‘’Refuser ce qui nous arrive dans une sorte de folie humaine’’
Le Malien Chab Touré a fait des études de philosophie, d’esthétique et de gestion d’entreprises culturelles et d’action artistique. L’épidémie de la Covid-19 l’a poussé à s’auto-confiner, et ça a porté ses fruits. Il a écrit trois ouvrages dont le ‘’Livre d’Elias’’, un bouquin de l’amour et de la destruction. L’écrivain a puisé dans ses souvenirs pour trouver des éléments de réponse. Estimant que l’instabilité au Mali vient du coup d’Etat de 1991, il invite à une analyse profonde de la situation qui règne dans le Sahel. Entretien !
Chab Touré, vous êtes philosophe et vous menez des activités dans le domaine de l’art. Qu’est-ce qui vous amène dans le monde littéraire ?
Je suis un ouvrier de la pensée et de la vie. Dans la vie, je me considère comme quelqu’un qui peut faire quelque chose avec de petits bouts de ficelles. J’ai une formation de professeur d’esthétique. J’ai enseigné pendant plus de 15 ans. J’ai fait des expositions un peu partout en Afrique et dans le monde. Et depuis que rien ne va dans mon pays et dans le reste du monde d’ailleurs - mais encore plus dans mon pays (des coups d’Etat). Depuis la Covid-19, je ne pouvais plus faire ce que je faisais avant, alors je me suis dit : Chab, c’est le moment d’écrire tout ce que tu as dans la tête.
Donc, en trois mois d’auto-confinement, parce que moi, je me suis confiné, j’ai écrit trois bouquins. Le premier qui est sorti de ma main fini et que mon premier lecteur a décidé d’éditer, c’est le ‘’Livre d’Elias’’. Il y a un deuxième roman qui est en cours. Et un texte sur les rencontres de Bamako qui est fini et dont j’attends la sortie.

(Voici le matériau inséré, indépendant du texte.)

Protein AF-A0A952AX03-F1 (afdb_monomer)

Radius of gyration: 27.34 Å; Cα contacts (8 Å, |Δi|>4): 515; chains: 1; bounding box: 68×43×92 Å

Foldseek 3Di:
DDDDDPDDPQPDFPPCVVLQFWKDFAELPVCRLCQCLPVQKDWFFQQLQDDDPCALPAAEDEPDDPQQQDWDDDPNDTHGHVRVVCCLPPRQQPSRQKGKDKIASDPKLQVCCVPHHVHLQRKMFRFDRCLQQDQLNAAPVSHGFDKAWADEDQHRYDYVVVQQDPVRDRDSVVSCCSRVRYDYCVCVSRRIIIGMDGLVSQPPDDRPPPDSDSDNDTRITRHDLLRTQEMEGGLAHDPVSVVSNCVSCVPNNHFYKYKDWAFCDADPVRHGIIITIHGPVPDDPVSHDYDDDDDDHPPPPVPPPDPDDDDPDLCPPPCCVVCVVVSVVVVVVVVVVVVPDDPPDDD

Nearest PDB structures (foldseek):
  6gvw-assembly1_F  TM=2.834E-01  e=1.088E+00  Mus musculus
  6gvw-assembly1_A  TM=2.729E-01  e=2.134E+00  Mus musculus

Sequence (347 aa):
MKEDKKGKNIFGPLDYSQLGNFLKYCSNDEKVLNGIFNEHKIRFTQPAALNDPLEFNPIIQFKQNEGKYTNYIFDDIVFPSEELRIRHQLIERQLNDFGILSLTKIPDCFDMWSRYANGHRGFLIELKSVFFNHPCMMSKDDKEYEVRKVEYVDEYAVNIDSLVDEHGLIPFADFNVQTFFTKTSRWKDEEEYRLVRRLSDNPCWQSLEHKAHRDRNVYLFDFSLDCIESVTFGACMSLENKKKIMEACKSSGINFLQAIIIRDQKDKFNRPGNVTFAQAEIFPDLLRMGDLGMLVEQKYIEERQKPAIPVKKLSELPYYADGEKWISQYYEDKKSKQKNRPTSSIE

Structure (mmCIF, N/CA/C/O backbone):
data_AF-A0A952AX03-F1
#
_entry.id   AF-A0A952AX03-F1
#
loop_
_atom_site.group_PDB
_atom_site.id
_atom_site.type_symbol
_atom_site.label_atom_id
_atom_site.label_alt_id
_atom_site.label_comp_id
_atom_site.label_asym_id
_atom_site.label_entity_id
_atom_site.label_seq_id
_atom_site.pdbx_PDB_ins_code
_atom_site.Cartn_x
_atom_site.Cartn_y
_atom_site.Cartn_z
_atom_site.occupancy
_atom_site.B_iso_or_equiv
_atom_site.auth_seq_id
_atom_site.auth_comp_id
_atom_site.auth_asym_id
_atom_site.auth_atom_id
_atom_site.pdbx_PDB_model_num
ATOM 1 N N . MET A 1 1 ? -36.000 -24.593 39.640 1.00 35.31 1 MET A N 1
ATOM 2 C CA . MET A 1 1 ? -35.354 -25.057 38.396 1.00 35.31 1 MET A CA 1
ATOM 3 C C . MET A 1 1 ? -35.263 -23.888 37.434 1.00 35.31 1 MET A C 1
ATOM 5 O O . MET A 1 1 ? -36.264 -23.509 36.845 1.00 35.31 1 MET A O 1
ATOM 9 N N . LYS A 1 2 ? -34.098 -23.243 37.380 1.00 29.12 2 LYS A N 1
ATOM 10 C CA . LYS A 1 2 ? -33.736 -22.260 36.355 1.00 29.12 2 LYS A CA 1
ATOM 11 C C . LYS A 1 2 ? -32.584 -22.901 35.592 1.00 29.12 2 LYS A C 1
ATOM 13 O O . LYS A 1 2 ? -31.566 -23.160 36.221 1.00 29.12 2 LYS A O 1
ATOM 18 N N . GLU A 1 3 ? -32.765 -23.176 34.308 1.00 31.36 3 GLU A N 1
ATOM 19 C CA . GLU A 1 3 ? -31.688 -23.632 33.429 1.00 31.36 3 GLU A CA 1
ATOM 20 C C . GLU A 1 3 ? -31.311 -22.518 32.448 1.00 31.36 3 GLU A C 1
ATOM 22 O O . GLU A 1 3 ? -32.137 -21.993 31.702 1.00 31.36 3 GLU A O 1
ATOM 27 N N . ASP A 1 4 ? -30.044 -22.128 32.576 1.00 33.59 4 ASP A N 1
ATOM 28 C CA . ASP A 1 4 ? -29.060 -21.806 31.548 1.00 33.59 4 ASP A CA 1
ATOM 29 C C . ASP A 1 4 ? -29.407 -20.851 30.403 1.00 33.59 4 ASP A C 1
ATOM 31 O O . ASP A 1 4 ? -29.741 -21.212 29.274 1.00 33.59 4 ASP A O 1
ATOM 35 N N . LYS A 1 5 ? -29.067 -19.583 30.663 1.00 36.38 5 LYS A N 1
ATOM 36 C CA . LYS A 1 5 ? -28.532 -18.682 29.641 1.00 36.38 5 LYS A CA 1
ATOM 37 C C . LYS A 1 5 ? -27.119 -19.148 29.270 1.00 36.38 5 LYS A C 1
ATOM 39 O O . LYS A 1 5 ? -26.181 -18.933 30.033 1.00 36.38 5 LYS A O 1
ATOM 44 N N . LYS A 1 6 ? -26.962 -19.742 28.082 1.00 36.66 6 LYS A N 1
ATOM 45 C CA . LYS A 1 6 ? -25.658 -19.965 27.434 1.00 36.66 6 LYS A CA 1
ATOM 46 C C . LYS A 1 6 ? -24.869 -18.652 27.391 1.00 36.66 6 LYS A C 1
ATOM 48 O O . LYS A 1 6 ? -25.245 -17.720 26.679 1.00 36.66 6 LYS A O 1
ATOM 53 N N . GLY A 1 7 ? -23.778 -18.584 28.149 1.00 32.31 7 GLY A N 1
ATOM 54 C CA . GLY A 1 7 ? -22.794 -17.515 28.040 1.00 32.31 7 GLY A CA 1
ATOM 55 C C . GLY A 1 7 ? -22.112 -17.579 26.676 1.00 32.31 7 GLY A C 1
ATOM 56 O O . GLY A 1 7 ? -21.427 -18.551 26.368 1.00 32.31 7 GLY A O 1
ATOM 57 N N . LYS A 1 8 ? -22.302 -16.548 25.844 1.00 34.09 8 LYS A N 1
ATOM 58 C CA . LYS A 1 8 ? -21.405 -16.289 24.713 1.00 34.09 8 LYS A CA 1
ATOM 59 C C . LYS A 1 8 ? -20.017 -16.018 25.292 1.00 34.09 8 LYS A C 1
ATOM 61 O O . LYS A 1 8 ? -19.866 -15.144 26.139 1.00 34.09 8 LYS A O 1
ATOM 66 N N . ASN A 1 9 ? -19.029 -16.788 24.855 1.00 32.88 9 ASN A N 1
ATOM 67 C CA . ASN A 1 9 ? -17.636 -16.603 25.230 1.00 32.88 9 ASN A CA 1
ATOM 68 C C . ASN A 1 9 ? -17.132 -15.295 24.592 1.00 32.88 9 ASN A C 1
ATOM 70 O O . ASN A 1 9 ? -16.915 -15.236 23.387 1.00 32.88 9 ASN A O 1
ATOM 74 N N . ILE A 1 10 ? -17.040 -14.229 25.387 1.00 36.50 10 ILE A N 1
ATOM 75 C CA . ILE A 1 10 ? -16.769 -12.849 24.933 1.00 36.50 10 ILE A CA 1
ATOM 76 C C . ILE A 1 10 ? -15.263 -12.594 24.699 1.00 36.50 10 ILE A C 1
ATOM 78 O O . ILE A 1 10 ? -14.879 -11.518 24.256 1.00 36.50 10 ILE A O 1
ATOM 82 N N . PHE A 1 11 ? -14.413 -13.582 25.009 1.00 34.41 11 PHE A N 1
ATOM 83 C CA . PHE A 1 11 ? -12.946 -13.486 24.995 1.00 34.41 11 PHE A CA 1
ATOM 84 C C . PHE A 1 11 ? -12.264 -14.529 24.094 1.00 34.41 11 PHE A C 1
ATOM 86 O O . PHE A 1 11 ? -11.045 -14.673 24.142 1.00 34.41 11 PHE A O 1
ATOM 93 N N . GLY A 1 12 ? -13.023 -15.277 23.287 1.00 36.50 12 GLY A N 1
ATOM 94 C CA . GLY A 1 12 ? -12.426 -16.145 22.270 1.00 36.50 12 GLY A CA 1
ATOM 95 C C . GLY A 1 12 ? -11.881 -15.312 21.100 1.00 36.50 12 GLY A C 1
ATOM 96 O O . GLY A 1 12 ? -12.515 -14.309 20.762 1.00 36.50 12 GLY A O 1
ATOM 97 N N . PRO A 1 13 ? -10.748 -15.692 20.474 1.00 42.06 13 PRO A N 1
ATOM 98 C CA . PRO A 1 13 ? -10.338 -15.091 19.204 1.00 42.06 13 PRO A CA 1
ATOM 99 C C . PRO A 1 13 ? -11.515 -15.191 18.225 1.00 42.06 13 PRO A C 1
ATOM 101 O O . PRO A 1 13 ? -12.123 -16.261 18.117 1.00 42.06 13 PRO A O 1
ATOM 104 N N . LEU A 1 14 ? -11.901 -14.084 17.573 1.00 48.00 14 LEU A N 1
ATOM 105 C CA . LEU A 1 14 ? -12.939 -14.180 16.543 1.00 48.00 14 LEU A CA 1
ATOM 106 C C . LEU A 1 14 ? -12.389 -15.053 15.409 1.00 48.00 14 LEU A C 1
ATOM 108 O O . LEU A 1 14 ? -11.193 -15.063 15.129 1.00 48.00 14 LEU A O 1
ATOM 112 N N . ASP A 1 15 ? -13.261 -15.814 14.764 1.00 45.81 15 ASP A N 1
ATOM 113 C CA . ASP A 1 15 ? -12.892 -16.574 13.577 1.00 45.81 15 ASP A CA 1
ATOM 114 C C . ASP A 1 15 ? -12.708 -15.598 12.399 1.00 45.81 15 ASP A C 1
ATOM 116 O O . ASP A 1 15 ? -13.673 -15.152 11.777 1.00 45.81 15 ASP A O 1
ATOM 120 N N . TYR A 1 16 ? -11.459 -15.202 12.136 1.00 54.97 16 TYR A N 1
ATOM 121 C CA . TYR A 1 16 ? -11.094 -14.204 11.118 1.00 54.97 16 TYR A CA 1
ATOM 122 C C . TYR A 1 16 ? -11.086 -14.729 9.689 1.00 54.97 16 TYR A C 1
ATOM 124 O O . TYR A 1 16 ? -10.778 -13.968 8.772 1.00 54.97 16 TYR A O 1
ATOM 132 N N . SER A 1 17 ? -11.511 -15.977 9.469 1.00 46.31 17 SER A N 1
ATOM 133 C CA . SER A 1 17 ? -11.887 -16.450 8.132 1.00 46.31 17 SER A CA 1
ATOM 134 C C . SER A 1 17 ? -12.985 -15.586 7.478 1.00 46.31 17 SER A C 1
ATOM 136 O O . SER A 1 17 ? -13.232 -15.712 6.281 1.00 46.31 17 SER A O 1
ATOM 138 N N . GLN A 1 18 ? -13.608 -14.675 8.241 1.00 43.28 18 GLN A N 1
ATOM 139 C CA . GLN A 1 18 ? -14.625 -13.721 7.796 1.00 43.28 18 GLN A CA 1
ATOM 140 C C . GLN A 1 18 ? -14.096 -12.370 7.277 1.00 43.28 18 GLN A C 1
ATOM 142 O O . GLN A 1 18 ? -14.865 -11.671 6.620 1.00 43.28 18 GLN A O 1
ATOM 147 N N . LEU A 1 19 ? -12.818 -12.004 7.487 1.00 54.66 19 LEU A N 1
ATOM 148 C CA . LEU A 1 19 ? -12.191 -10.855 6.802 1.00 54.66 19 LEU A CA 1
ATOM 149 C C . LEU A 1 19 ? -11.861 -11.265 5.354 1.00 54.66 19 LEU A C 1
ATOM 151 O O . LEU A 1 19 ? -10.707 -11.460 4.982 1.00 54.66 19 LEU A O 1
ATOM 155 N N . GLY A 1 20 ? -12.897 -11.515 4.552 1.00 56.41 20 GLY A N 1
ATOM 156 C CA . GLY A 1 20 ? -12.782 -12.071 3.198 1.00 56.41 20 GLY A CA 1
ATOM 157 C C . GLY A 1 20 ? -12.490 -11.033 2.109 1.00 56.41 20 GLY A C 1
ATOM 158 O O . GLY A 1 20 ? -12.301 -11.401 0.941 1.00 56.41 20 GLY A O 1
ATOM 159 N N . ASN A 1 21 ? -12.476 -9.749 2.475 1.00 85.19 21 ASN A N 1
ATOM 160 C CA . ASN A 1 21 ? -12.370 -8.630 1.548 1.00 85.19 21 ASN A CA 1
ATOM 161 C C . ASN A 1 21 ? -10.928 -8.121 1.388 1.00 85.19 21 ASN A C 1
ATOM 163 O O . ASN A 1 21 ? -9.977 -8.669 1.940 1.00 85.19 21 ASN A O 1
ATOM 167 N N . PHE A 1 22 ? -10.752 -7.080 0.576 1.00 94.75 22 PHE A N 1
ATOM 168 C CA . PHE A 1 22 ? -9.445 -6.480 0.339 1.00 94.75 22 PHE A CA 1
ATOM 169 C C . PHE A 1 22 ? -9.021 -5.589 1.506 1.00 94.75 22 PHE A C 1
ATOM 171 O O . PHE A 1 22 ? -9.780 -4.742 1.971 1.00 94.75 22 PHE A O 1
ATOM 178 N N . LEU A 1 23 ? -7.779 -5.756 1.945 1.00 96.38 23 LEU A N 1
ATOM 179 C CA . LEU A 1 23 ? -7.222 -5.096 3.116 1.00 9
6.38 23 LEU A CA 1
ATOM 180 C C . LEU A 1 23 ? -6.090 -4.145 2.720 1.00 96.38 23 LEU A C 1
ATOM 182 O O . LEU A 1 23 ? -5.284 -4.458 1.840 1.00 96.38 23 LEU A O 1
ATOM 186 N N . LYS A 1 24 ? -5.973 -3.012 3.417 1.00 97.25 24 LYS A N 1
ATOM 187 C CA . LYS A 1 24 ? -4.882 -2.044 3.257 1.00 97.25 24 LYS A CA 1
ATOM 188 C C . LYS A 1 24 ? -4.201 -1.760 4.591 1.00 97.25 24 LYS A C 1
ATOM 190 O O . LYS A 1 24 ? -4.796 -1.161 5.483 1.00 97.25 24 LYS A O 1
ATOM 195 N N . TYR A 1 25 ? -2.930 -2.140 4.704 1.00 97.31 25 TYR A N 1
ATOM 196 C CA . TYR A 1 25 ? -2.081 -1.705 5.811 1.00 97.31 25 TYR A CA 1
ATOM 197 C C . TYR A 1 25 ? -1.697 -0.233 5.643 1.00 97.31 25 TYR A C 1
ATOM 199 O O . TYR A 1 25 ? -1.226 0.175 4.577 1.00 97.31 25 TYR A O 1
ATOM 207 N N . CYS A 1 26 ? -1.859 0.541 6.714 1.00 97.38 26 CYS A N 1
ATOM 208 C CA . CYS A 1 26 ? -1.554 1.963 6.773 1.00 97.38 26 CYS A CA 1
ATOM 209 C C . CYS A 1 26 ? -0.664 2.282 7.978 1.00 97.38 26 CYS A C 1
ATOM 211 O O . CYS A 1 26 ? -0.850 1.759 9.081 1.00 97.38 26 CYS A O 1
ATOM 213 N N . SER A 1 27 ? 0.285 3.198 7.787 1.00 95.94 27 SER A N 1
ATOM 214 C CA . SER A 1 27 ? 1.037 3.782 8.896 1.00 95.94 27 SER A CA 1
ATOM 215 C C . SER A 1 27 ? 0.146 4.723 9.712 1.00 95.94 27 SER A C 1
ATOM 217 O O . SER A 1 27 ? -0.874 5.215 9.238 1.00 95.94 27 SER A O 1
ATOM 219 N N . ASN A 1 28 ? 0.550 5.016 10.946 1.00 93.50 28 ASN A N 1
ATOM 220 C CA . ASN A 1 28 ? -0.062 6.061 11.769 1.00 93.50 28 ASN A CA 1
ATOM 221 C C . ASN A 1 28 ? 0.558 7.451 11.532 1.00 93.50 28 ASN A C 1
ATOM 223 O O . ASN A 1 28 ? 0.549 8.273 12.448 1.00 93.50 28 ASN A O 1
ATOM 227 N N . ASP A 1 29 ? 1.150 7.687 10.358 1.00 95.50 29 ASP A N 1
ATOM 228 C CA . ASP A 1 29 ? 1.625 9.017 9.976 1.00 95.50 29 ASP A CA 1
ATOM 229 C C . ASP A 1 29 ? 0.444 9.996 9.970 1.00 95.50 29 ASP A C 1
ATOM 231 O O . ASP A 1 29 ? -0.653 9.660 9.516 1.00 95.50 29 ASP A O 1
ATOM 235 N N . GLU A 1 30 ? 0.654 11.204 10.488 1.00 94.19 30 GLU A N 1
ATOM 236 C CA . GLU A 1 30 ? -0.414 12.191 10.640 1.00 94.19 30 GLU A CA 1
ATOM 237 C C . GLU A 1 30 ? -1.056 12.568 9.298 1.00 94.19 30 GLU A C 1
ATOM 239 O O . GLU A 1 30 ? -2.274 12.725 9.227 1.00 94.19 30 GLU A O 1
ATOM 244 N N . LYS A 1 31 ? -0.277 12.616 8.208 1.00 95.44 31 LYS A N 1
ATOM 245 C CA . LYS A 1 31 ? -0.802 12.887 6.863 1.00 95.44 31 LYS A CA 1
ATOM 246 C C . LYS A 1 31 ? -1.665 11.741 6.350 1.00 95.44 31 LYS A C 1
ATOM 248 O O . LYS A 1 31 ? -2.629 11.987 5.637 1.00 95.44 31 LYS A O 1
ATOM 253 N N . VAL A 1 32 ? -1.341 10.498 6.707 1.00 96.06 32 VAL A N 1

Aujourd’hui, en plus de ce que j’étais avant, je suis aussi un écrivain. Alors que j’étais déjà un auteur, puisque j’ai écrit pas mal de monographies d’artistes. J’ai écrit des articles divers et variés. Mais on me disait toujours : ‘Chab, tu es un auteur, mais tu n’es pas un écrivain.’ Et là, avec mon premier roman, ce que je revendique de plus, c’est que je suis un écrivain.
La parution des deux autres livres est prévue pour quand ?

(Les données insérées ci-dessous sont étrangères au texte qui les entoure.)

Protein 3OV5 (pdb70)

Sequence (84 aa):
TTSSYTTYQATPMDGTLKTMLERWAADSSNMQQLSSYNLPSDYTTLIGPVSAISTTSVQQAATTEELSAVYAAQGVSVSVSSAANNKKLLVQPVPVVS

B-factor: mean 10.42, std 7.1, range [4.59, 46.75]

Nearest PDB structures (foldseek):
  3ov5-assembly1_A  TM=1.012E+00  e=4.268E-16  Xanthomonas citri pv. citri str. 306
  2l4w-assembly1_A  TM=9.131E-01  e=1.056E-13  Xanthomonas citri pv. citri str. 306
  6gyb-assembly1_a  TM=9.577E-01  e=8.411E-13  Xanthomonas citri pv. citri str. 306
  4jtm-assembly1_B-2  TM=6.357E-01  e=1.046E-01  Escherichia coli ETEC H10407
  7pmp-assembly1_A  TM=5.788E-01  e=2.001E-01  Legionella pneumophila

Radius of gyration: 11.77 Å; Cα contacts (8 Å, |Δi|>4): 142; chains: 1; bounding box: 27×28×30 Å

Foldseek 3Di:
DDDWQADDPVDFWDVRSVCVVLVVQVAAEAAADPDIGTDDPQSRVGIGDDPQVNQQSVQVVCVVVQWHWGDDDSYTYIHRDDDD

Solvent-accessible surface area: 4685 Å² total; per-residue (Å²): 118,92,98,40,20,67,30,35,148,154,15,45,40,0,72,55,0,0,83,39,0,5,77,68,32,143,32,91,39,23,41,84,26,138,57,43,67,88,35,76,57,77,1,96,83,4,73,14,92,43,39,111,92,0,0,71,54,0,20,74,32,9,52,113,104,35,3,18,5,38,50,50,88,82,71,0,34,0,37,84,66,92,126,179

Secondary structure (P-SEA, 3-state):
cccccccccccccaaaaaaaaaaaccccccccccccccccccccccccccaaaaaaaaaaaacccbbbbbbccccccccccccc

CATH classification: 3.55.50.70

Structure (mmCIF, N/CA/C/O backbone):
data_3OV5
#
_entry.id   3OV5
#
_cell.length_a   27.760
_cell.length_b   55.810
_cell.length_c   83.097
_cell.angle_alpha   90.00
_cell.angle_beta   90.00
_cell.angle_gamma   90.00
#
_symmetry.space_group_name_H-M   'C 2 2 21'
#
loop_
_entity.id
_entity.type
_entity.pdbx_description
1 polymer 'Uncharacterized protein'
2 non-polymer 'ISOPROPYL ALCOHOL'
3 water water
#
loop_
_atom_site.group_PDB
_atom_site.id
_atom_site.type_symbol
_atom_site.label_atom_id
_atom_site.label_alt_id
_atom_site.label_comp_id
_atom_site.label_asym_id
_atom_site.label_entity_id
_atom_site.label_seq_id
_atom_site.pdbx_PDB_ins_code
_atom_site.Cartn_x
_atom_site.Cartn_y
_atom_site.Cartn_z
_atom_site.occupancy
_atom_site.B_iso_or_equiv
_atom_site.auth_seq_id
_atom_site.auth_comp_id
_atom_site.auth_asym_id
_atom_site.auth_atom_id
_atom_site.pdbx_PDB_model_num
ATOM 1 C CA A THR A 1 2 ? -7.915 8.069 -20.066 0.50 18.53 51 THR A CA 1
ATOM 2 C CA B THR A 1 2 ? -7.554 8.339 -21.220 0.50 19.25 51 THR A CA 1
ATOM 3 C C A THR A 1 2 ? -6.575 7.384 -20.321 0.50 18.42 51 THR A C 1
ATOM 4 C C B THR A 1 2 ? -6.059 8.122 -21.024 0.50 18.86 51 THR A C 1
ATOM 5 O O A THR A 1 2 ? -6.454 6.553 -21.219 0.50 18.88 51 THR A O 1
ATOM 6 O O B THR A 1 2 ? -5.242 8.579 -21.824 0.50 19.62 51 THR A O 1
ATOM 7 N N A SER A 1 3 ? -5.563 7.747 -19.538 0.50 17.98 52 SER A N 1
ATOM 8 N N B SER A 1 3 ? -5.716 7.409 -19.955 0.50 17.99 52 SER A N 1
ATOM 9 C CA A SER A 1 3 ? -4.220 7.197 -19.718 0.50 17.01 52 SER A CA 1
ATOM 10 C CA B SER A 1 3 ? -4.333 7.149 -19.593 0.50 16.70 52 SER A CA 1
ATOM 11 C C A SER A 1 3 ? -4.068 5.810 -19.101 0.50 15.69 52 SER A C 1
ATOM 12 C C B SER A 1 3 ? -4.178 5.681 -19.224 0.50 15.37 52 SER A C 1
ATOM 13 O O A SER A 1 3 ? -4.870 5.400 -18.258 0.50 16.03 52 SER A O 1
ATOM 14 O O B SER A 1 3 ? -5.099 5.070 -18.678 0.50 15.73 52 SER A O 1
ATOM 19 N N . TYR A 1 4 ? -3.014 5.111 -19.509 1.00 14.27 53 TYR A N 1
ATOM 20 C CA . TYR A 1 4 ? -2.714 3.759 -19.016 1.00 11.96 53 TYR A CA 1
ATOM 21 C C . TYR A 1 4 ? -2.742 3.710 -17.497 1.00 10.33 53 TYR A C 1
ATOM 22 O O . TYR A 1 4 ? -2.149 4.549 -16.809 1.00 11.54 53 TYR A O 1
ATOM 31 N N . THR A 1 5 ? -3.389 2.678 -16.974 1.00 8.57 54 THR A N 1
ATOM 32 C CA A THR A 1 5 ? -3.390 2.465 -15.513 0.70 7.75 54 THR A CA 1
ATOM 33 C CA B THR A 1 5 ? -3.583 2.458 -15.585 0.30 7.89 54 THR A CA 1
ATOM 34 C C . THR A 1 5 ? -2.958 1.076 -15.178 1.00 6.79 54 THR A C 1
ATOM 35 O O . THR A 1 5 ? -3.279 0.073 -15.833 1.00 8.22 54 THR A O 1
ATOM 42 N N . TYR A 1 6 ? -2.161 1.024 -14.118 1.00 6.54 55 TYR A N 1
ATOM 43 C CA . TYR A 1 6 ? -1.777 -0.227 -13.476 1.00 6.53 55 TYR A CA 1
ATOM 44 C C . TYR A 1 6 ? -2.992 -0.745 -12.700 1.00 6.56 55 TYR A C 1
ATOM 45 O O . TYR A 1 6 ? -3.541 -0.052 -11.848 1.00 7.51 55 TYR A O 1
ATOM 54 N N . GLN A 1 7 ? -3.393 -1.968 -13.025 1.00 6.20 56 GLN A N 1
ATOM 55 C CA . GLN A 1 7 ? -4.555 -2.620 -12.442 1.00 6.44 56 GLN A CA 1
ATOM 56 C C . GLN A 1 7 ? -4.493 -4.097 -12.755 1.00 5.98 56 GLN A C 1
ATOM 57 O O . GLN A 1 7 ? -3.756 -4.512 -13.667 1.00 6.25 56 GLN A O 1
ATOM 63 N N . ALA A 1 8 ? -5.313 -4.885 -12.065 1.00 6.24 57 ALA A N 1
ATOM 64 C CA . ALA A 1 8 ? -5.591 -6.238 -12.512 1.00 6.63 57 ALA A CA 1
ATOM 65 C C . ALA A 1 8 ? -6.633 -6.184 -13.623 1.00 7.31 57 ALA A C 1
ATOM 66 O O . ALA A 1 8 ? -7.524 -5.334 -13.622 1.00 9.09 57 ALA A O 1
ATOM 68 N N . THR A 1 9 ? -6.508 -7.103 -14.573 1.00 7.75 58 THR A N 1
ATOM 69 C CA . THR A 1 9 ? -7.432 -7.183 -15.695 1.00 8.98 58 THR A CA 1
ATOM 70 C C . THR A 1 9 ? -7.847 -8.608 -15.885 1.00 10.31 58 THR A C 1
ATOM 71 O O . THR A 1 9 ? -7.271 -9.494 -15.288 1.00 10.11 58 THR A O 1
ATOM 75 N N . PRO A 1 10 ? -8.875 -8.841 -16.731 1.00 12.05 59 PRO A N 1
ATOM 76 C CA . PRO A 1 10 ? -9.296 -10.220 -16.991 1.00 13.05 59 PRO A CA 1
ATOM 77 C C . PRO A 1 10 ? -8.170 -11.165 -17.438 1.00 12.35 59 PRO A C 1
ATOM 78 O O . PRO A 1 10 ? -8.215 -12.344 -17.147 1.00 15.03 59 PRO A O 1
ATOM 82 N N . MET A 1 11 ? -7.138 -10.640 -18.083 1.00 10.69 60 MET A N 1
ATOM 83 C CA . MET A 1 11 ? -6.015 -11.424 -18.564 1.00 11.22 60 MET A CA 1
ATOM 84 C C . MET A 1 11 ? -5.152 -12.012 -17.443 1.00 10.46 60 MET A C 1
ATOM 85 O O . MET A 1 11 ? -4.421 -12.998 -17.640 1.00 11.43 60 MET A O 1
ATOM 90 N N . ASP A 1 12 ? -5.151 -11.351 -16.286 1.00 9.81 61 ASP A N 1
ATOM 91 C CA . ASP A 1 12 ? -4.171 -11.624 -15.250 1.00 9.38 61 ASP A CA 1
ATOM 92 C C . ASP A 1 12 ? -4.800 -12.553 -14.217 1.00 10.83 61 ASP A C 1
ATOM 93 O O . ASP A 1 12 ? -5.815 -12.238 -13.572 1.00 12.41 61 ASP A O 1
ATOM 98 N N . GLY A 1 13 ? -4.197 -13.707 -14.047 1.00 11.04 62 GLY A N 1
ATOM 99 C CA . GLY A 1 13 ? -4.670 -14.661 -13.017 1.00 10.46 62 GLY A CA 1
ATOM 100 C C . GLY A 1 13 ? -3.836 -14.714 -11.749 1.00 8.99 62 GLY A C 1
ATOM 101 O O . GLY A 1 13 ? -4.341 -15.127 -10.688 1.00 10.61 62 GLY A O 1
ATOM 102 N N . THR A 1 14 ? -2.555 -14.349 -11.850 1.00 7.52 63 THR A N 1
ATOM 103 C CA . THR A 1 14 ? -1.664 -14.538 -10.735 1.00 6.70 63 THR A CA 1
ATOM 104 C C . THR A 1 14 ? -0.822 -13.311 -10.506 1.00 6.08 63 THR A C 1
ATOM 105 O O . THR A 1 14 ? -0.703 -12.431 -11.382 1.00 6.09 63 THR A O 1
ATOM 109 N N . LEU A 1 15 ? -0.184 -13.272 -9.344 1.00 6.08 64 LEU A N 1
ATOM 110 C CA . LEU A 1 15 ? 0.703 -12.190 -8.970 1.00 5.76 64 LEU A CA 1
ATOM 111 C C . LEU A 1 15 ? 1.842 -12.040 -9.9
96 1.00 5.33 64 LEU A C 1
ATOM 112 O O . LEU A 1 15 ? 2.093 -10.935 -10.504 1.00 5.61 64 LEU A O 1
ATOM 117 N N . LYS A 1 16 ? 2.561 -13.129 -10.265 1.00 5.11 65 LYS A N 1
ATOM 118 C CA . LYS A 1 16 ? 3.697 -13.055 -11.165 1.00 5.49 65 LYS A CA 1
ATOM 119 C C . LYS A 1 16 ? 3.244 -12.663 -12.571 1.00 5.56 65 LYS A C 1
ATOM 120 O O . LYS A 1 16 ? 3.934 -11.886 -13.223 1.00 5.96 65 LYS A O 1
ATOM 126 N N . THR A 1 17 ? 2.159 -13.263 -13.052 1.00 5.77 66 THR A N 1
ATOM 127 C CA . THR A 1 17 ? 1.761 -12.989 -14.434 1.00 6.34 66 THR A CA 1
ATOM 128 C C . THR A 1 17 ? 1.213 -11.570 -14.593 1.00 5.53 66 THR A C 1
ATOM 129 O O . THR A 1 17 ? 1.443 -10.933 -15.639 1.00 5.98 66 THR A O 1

Le deuxième roman, je pense qu’il va sortir courant 2022. Il est presque fini. C’est un essai sur les rencontres. J’attends l’occasion pour le sortir. Il ne faut pas que ça tombe comme un cheveu dans la soupe. Il faut un moment où il y a un évènement, peut-être la Biennale de Dakar ou celle de Bamako. En tout cas, je suis en train de voir le moment idéal pour le sortir, parce que c’est un livre un peu spécial.
‘’Le livre d'Elias’’ est-il une œuvre philosophique ?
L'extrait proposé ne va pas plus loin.